**Required action:** From the line that contains "ATOM 364 C CA" to the end of the entries, write out every line exactly, including both ends, and nothing more.

━━━━━ Dataset

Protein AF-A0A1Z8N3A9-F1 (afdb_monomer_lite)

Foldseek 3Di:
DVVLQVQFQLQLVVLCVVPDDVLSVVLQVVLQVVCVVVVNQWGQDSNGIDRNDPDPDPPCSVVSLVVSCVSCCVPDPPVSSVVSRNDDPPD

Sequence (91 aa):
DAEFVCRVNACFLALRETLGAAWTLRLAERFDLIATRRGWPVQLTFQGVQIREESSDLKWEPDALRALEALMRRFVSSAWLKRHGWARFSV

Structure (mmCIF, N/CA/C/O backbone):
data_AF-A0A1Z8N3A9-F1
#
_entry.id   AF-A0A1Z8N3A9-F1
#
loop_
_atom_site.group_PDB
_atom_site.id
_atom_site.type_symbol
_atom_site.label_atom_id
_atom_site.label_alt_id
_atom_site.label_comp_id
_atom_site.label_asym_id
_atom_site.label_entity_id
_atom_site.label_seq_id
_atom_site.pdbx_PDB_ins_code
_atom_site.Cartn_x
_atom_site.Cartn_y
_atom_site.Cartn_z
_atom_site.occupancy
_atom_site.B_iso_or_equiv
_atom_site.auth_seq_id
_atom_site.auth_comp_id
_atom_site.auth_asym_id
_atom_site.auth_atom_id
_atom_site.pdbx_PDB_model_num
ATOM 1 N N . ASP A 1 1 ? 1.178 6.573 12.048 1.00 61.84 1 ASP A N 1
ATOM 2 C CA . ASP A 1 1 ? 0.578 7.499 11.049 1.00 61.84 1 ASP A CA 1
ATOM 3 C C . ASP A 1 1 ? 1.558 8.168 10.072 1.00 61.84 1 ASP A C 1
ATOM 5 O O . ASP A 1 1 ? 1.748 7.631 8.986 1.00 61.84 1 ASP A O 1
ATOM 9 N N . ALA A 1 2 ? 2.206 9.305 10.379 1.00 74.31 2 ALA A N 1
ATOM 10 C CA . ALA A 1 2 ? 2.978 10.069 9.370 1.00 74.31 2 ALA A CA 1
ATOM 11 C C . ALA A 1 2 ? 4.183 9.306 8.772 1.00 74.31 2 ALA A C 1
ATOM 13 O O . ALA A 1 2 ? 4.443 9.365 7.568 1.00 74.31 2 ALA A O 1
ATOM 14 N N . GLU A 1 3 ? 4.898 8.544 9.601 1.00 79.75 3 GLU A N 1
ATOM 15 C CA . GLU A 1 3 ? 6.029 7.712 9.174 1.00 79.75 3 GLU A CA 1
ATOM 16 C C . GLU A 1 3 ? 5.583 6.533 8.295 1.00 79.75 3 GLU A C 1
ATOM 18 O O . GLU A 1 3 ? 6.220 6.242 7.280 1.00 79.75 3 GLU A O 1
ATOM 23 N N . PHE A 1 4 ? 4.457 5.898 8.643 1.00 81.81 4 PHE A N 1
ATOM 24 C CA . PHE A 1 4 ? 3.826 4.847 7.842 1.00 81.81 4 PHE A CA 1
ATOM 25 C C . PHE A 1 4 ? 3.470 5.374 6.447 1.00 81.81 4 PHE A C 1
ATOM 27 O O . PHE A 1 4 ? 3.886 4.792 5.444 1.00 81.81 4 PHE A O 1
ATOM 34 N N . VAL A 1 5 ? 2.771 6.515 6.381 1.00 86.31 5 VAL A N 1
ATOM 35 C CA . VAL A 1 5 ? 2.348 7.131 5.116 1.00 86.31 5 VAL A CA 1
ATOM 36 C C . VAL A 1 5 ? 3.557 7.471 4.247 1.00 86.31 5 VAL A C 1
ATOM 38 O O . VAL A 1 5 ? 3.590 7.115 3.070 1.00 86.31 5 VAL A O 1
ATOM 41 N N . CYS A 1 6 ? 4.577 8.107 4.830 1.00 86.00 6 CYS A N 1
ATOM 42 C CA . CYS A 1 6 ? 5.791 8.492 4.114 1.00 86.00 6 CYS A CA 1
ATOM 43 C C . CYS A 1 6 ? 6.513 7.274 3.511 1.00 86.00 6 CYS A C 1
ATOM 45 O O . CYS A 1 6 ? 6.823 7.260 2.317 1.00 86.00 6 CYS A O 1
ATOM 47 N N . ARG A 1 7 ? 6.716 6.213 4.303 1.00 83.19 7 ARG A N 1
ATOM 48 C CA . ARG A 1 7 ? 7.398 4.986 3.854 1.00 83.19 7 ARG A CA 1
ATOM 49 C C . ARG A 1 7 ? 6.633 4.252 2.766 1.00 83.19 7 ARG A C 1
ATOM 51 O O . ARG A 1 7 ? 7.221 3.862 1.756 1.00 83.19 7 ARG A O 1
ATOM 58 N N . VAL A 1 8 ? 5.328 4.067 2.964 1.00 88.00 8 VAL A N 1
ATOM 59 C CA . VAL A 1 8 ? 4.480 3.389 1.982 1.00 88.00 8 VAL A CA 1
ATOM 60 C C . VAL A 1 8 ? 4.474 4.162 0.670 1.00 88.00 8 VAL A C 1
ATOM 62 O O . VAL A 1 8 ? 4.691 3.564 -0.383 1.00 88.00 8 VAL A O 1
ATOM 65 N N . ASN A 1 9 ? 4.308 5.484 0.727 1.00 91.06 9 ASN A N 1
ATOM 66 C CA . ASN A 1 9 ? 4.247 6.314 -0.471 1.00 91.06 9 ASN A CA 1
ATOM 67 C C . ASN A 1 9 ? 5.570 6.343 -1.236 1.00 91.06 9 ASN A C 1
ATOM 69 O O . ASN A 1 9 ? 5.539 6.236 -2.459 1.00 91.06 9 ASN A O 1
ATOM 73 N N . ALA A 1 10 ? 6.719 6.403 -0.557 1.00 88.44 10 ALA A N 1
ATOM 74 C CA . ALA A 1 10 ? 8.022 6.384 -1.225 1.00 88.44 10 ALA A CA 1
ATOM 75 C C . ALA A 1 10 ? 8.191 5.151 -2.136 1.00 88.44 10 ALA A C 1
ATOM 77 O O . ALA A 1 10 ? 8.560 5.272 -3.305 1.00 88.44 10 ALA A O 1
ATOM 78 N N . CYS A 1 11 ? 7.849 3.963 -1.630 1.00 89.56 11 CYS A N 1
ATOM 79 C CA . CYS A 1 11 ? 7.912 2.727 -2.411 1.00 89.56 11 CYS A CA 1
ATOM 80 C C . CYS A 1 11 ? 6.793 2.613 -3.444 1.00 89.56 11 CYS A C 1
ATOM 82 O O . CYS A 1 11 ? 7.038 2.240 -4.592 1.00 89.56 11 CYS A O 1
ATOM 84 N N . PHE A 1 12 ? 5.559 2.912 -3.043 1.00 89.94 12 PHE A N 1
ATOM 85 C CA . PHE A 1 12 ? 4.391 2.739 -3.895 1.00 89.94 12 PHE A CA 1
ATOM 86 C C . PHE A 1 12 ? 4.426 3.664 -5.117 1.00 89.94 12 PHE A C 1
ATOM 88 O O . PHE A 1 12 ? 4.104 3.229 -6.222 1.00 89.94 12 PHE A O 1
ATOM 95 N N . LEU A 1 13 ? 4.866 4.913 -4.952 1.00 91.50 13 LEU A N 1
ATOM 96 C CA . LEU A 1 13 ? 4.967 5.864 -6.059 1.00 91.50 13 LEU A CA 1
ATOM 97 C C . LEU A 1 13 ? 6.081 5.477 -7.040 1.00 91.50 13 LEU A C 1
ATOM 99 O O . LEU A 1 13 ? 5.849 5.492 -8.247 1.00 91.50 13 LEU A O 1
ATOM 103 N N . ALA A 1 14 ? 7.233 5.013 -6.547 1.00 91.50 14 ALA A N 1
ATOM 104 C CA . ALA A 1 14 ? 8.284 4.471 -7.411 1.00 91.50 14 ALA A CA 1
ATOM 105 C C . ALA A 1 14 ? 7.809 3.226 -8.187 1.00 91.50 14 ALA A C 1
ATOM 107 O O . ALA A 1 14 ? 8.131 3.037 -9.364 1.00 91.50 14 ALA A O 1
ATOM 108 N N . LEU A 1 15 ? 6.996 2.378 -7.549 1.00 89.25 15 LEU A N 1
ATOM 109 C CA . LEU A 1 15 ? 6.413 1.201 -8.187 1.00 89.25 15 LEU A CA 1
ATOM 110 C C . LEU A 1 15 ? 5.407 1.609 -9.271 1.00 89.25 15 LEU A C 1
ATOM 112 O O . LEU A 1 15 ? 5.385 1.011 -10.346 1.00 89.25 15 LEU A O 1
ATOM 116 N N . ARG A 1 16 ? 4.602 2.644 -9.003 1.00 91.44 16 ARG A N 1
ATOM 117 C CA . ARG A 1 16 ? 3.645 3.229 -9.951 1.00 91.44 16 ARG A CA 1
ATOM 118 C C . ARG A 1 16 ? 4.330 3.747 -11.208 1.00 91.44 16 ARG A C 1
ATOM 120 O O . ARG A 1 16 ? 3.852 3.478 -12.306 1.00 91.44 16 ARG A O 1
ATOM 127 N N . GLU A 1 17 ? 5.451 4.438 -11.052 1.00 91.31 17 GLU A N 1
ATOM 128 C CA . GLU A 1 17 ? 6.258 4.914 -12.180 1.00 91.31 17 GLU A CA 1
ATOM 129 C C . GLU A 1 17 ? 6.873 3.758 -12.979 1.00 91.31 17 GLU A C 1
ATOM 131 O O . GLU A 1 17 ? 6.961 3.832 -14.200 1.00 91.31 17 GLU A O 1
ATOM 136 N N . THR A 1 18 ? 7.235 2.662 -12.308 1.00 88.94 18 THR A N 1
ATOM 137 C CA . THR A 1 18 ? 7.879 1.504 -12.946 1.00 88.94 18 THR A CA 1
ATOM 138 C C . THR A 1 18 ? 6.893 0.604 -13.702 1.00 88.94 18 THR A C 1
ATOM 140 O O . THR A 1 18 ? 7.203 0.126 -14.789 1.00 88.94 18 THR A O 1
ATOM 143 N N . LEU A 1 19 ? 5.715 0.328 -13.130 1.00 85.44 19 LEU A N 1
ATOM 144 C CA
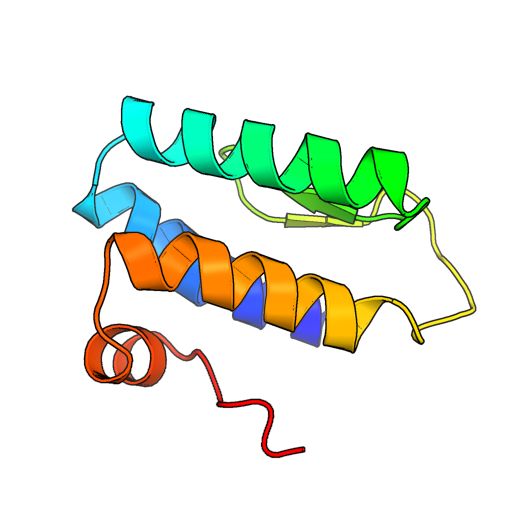 . LEU A 1 19 ? 4.742 -0.629 -13.684 1.00 85.44 19 LEU A CA 1
ATOM 145 C C . LEU A 1 19 ? 3.640 0.026 -14.528 1.00 85.44 19 LEU A C 1
ATOM 147 O O . LEU A 1 19 ? 2.947 -0.665 -15.279 1.00 85.44 19 LEU A O 1
ATOM 151 N N . GLY A 1 20 ? 3.448 1.337 -14.384 1.00 90.06 20 GLY A N 1
ATOM 152 C CA . GLY A 1 20 ? 2.381 2.084 -15.038 1.00 90.06 20 GLY A CA 1
ATOM 153 C C . GLY A 1 20 ? 1.004 1.930 -14.380 1.00 90.06 20 GLY A C 1
ATOM 154 O O . GLY A 1 20 ? 0.762 1.091 -13.507 1.00 90.06 20 GLY A O 1
ATOM 155 N N . ALA A 1 21 ? 0.063 2.764 -14.831 1.00 87.44 21 ALA A N 1
ATOM 156 C CA . ALA A 1 21 ? -1.180 3.035 -14.108 1.00 87.44 21 ALA A CA 1
ATOM 157 C C . ALA A 1 21 ? -2.104 1.818 -13.922 1.00 87.44 21 ALA A C 1
ATOM 159 O O . ALA A 1 21 ? -2.677 1.636 -12.847 1.00 87.44 21 ALA A O 1
ATOM 160 N N . ALA A 1 22 ? -2.230 0.960 -14.940 1.00 87.69 22 ALA A N 1
ATOM 161 C CA . ALA A 1 22 ? -3.144 -0.184 -14.902 1.00 87.69 22 ALA A CA 1
ATOM 162 C C . ALA A 1 22 ? -2.778 -1.199 -13.803 1.00 87.69 22 ALA A C 1
ATOM 164 O O . ALA A 1 22 ? -3.654 -1.737 -13.125 1.00 87.69 22 ALA A O 1
ATOM 165 N N . TRP A 1 23 ? -1.484 -1.452 -13.597 1.00 89.12 23 TRP A N 1
ATOM 166 C CA . TRP A 1 23 ? -1.020 -2.373 -12.559 1.00 89.12 23 TRP A CA 1
ATOM 167 C C . TRP A 1 23 ? -1.101 -1.760 -11.165 1.00 89.12 23 TRP A C 1
ATOM 169 O O . TRP A 1 23 ? -1.470 -2.455 -10.217 1.00 89.12 23 TRP A O 1
ATOM 179 N N . THR A 1 24 ? -0.832 -0.460 -11.043 1.00 90.44 24 THR A N 1
ATOM 180 C CA . THR A 1 24 ? -0.989 0.274 -9.782 1.00 90.44 24 THR A CA 1
ATOM 181 C C . THR A 1 24 ? -2.424 0.232 -9.272 1.00 90.44 24 THR A C 1
ATOM 183 O O . THR A 1 24 ? -2.633 -0.029 -8.090 1.00 90.44 24 THR A O 1
ATOM 186 N N . LEU A 1 25 ? -3.411 0.429 -10.151 1.00 91.62 25 LEU A N 1
ATOM 187 C CA . LEU A 1 25 ? -4.827 0.383 -9.774 1.00 91.62 25 LEU A CA 1
ATOM 188 C C . LEU A 1 25 ? -5.242 -1.005 -9.281 1.00 91.62 25 LEU A C 1
ATOM 190 O O . LEU A 1 25 ? -5.830 -1.113 -8.212 1.00 91.62 25 LEU A O 1
ATOM 194 N N . ARG A 1 26 ? -4.831 -2.078 -9.969 1.00 92.75 26 ARG A N 1
ATOM 195 C CA . ARG A 1 26 ? -5.099 -3.453 -9.508 1.00 92.75 26 ARG A CA 1
ATOM 196 C C . ARG A 1 26 ? -4.494 -3.745 -8.136 1.00 92.75 26 ARG A C 1
ATOM 198 O O . ARG A 1 26 ? -5.077 -4.486 -7.346 1.00 92.75 26 ARG A O 1
ATOM 205 N N . LEU A 1 27 ? -3.304 -3.212 -7.856 1.00 93.25 27 LEU A N 1
ATOM 206 C CA . LEU A 1 27 ? -2.659 -3.363 -6.552 1.00 93.25 27 LEU A CA 1
ATOM 207 C C . LEU A 1 27 ? -3.436 -2.600 -5.472 1.00 93.25 27 LEU A C 1
ATOM 209 O O . LEU A 1 27 ? -3.720 -3.178 -4.424 1.00 93.25 27 LEU A O 1
ATOM 213 N N . ALA A 1 28 ? -3.825 -1.354 -5.755 1.00 93.19 28 ALA A N 1
ATOM 214 C CA . ALA A 1 28 ? -4.647 -0.529 -4.873 1.00 93.19 28 ALA A CA 1
ATOM 215 C C . ALA A 1 28 ? -5.992 -1.198 -4.550 1.00 93.19 28 ALA A C 1
ATOM 217 O O . ALA A 1 28 ? -6.296 -1.404 -3.380 1.00 93.19 28 ALA A O 1
ATOM 218 N N . GLU A 1 29 ? -6.734 -1.651 -5.564 1.00 94.50 29 GLU A N 1
ATOM 219 C CA . GLU A 1 29 ? -7.995 -2.392 -5.405 1.00 94.50 29 GLU A CA 1
ATOM 220 C C . GLU A 1 29 ? -7.813 -3.651 -4.550 1.00 94.50 29 GLU A C 1
ATOM 222 O O . GLU A 1 29 ? -8.595 -3.936 -3.641 1.00 94.50 29 GLU A O 1
ATOM 227 N N . ARG A 1 30 ? -6.749 -4.421 -4.809 1.00 95.38 30 ARG A N 1
ATOM 228 C CA . ARG A 1 30 ? -6.468 -5.647 -4.058 1.00 95.38 30 ARG A CA 1
ATOM 229 C C . ARG A 1 30 ? -6.158 -5.360 -2.594 1.00 95.38 30 ARG A C 1
ATOM 231 O O . ARG A 1 30 ? -6.577 -6.141 -1.742 1.00 95.38 30 ARG A O 1
ATOM 238 N N . PHE A 1 31 ? -5.416 -4.295 -2.311 1.00 95.00 31 PHE A N 1
ATOM 239 C CA . PHE A 1 31 ? -5.105 -3.888 -0.947 1.00 95.0
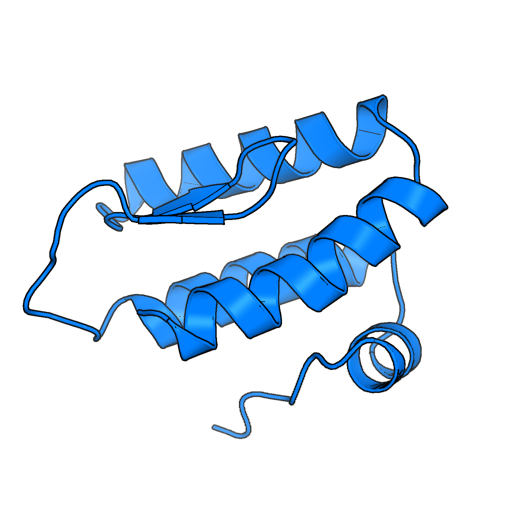0 31 PHE A CA 1
ATOM 240 C C . PHE A 1 31 ? -6.345 -3.351 -0.223 1.00 95.00 31 PHE A C 1
ATOM 242 O O . PHE A 1 31 ? -6.607 -3.770 0.901 1.00 95.00 31 PHE A O 1
ATOM 249 N N . ASP A 1 32 ? -7.152 -2.514 -0.878 1.00 93.88 32 ASP A N 1
ATOM 250 C CA . ASP 
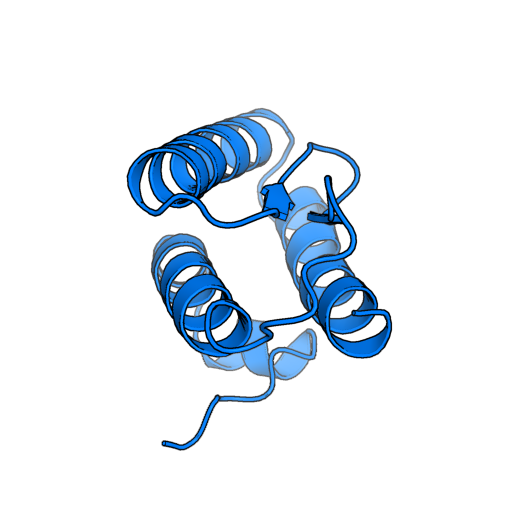A 1 32 ? -8.384 -1.941 -0.315 1.00 93.88 32 ASP A CA 1
ATOM 251 C C . ASP A 1 32 ? -9.398 -3.030 0.078 1.00 93.88 32 ASP A C 1
ATOM 253 O O . ASP A 1 32 ? -9.996 -2.990 1.155 1.00 93.88 32 ASP A O 1
ATOM 257 N N . LEU A 1 33 ? -9.509 -4.094 -0.728 1.00 95.12 33 LEU A N 1
ATOM 258 C CA . LEU A 1 33 ? -10.293 -5.284 -0.378 1.00 95.12 33 LEU A CA 1
ATOM 259 C C . LEU A 1 33 ? -9.780 -5.995 0.885 1.00 95.12 33 LEU A C 1
ATOM 261 O O . LEU A 1 33 ? -10.583 -6.520 1.658 1.00 95.12 33 LEU A O 1
ATOM 265 N N . ILE A 1 34 ? -8.461 -6.058 1.097 1.00 95.12 34 ILE A N 1
ATOM 266 C CA . ILE A 1 34 ? -7.877 -6.665 2.303 1.00 95.12 34 ILE A CA 1
ATOM 267 C C . ILE A 1 34 ? -8.157 -5.775 3.512 1.00 95.12 34 ILE A C 1
ATOM 269 O O . ILE A 1 34 ? -8.632 -6.283 4.528 1.00 95.12 34 ILE A O 1
ATOM 273 N N . ALA A 1 35 ? -7.910 -4.471 3.384 1.00 93.69 35 ALA A N 1
ATOM 274 C CA . ALA A 1 35 ? -8.132 -3.499 4.445 1.00 93.69 35 ALA A CA 1
ATOM 275 C C . ALA A 1 35 ? -9.599 -3.491 4.895 1.00 93.69 35 ALA A C 1
ATOM 277 O O . ALA A 1 35 ? -9.872 -3.645 6.083 1.00 93.69 35 ALA A O 1
ATOM 278 N N . THR A 1 36 ? -10.540 -3.472 3.947 1.00 93.00 36 THR A N 1
ATOM 279 C CA . THR A 1 36 ? -11.985 -3.519 4.225 1.00 93.00 36 THR A CA 1
ATOM 280 C C . THR A 1 36 ? -12.382 -4.799 4.962 1.00 93.00 36 THR A C 1
ATOM 282 O O . THR A 1 36 ? -13.097 -4.749 5.958 1.00 93.00 36 THR A O 1
ATOM 285 N N . ARG A 1 37 ? -11.887 -5.968 4.528 1.00 93.62 37 ARG A N 1
ATOM 286 C CA . ARG A 1 37 ? -12.192 -7.258 5.182 1.00 93.62 37 ARG A CA 1
ATOM 287 C C . ARG A 1 37 ? -11.617 -7.377 6.589 1.00 93.62 37 ARG A C 1
ATOM 289 O O . ARG A 1 37 ? -12.140 -8.140 7.394 1.00 93.62 37 ARG A O 1
ATOM 296 N N . ARG A 1 38 ? -10.505 -6.694 6.854 1.00 91.62 38 ARG A N 1
ATOM 297 C CA . ARG A 1 38 ? -9.814 -6.704 8.147 1.00 91.62 38 ARG A CA 1
ATOM 298 C C . ARG A 1 38 ? -10.244 -5.557 9.062 1.00 91.62 38 ARG A C 1
ATOM 300 O O . ARG A 1 38 ? -9.811 -5.540 10.209 1.00 91.62 38 ARG A O 1
ATOM 307 N N . GLY A 1 39 ? -11.069 -4.629 8.572 1.00 90.56 39 GLY A N 1
ATOM 308 C CA . GLY A 1 39 ? -11.460 -3.426 9.305 1.00 90.56 39 GLY A CA 1
ATOM 309 C C . GLY A 1 39 ? -10.296 -2.463 9.546 1.00 90.56 39 GLY A C 1
ATOM 310 O O . GLY A 1 39 ? -10.301 -1.748 10.541 1.00 90.56 39 GLY A O 1
ATOM 311 N N . TRP A 1 40 ? -9.266 -2.469 8.692 1.00 92.56 40 TRP A N 1
ATOM 312 C CA . TRP A 1 40 ? -8.142 -1.546 8.841 1.00 92.56 40 TRP A CA 1
ATOM 313 C C . TRP A 1 40 ? -8.539 -0.143 8.363 1.00 92.56 40 TRP A C 1
ATOM 315 O O . TRP A 1 40 ? -9.097 -0.021 7.270 1.00 92.56 40 TRP A O 1
ATOM 325 N N . PRO A 1 41 ? -8.193 0.923 9.104 1.00 91.69 41 PRO A N 1
ATOM 326 C CA . PRO A 1 41 ? -8.552 2.306 8.782 1.00 91.69 41 PRO A CA 1
ATOM 327 C C . PRO A 1 41 ? -7.657 2.895 7.676 1.00 91.69 41 PRO A C 1
ATOM 329 O O . PRO A 1 41 ? -7.357 4.085 7.672 1.00 91.69 41 PRO A O 1
ATOM 332 N N . VAL A 1 42 ? -7.186 2.071 6.739 1.00 92.06 42 VAL A N 1
ATOM 333 C CA . VAL A 1 42 ? -6.199 2.441 5.723 1.00 92.06 42 VAL A CA 1
ATOM 334 C C . VAL A 1 42 ? -6.708 2.109 4.332 1.00 92.06 42 VAL A C 1
ATOM 336 O O . VAL A 1 42 ? -7.252 1.038 4.084 1.00 92.06 42 VAL A O 1
ATOM 339 N N . GLN A 1 43 ? -6.482 3.025 3.402 1.00 92.88 43 GLN A N 1
ATOM 340 C CA . GLN A 1 43 ? -6.813 2.872 1.998 1.00 92.88 43 GLN A CA 1
ATOM 341 C C . GLN A 1 43 ? -5.587 3.172 1.149 1.00 92.88 43 GLN A C 1
ATOM 343 O O . GLN A 1 43 ? -4.890 4.160 1.367 1.00 92.88 43 GLN A O 1
ATOM 348 N N . LEU A 1 44 ? -5.347 2.348 0.132 1.00 93.19 44 LEU A N 1
ATOM 349 C CA . LEU A 1 44 ? -4.355 2.643 -0.892 1.00 93.19 44 LEU A CA 1
ATOM 350 C C . LEU A 1 44 ? -5.059 3.215 -2.118 1.00 93.19 44 LEU A C 1
ATOM 352 O O . LEU A 1 44 ? -5.907 2.560 -2.715 1.00 93.19 44 LEU A O 1
ATOM 356 N N . THR A 1 45 ? -4.708 4.441 -2.487 1.00 91.56 45 THR A N 1
ATOM 357 C CA . THR A 1 45 ? -5.230 5.123 -3.675 1.00 91.56 45 THR A CA 1
ATOM 358 C C . THR A 1 45 ? -4.145 5.234 -4.738 1.00 91.56 45 THR A C 1
ATOM 360 O O . THR A 1 45 ? -2.966 4.999 -4.478 1.00 91.56 45 THR A O 1
ATOM 363 N N . PHE A 1 46 ? -4.514 5.676 -5.939 1.00 88.25 46 PHE A N 1
ATOM 364 C CA . PHE A 1 46 ? -3.535 5.967 -6.987 1.00 88.25 46 PHE A CA 1
ATOM 365 C C . PHE A 1 46 ? -2.516 7.056 -6.595 1.00 88.25 46 PHE A C 1
ATOM 367 O O . PHE A 1 46 ? -1.404 7.077 -7.126 1.00 88.25 46 PHE A O 1
ATOM 374 N N . GLN A 1 47 ? -2.877 7.948 -5.666 1.00 89.50 47 GLN A N 1
ATOM 375 C CA . GLN A 1 47 ? -2.003 9.015 -5.165 1.00 89.50 47 GLN A CA 1
ATOM 376 C C . GLN A 1 47 ? -1.147 8.587 -3.968 1.00 89.50 47 GLN A C 1
ATOM 378 O O . GLN A 1 47 ? -0.285 9.346 -3.535 1.00 89.50 47 GLN A O 1
ATOM 383 N N . GLY A 1 48 ? -1.358 7.376 -3.452 1.00 90.94 48 GLY A N 1
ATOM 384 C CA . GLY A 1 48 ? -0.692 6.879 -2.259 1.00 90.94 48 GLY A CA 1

━━━━━━━━━━

**Written answer:**
ATOM 364 C CA . PHE A 1 46 ? -3.535 5.967 -6.987 1.00 88.25 46 PHE A CA 1
ATOM 365 C C . PHE A 1 46 ? -2.516 7.056 -6.595 1.00 88.25 46 PHE A C 1
ATOM 367 O O . PHE A 1 46 ? -1.404 7.077 -7.126 1.00 88.25 46 PHE A O 1
ATOM 374 N N . GLN A 1 47 ? -2.877 7.948 -5.666 1.00 89.50 47 GLN A N 1
ATOM 375 C CA . GLN A 1 47 ? -2.003 9.015 -5.165 1.00 89.50 47 GLN A CA 1
ATOM 376 C C . GLN A 1 47 ? -1.147 8.587 -3.968 1.00 89.50 47 GLN A C 1
ATOM 378 O O . GLN A 1 47 ? -0.285 9.346 -3.535 1.00 89.50 47 GLN A O 1
ATOM 383 N N . GLY A 1 48 ? -1.358 7.376 -3.452 1.00 90.94 48 GLY A N 1
ATOM 384 C CA . GLY A 1 48 ? -0.692 6.879 -2.259 1.00 90.94 48 GLY A CA 1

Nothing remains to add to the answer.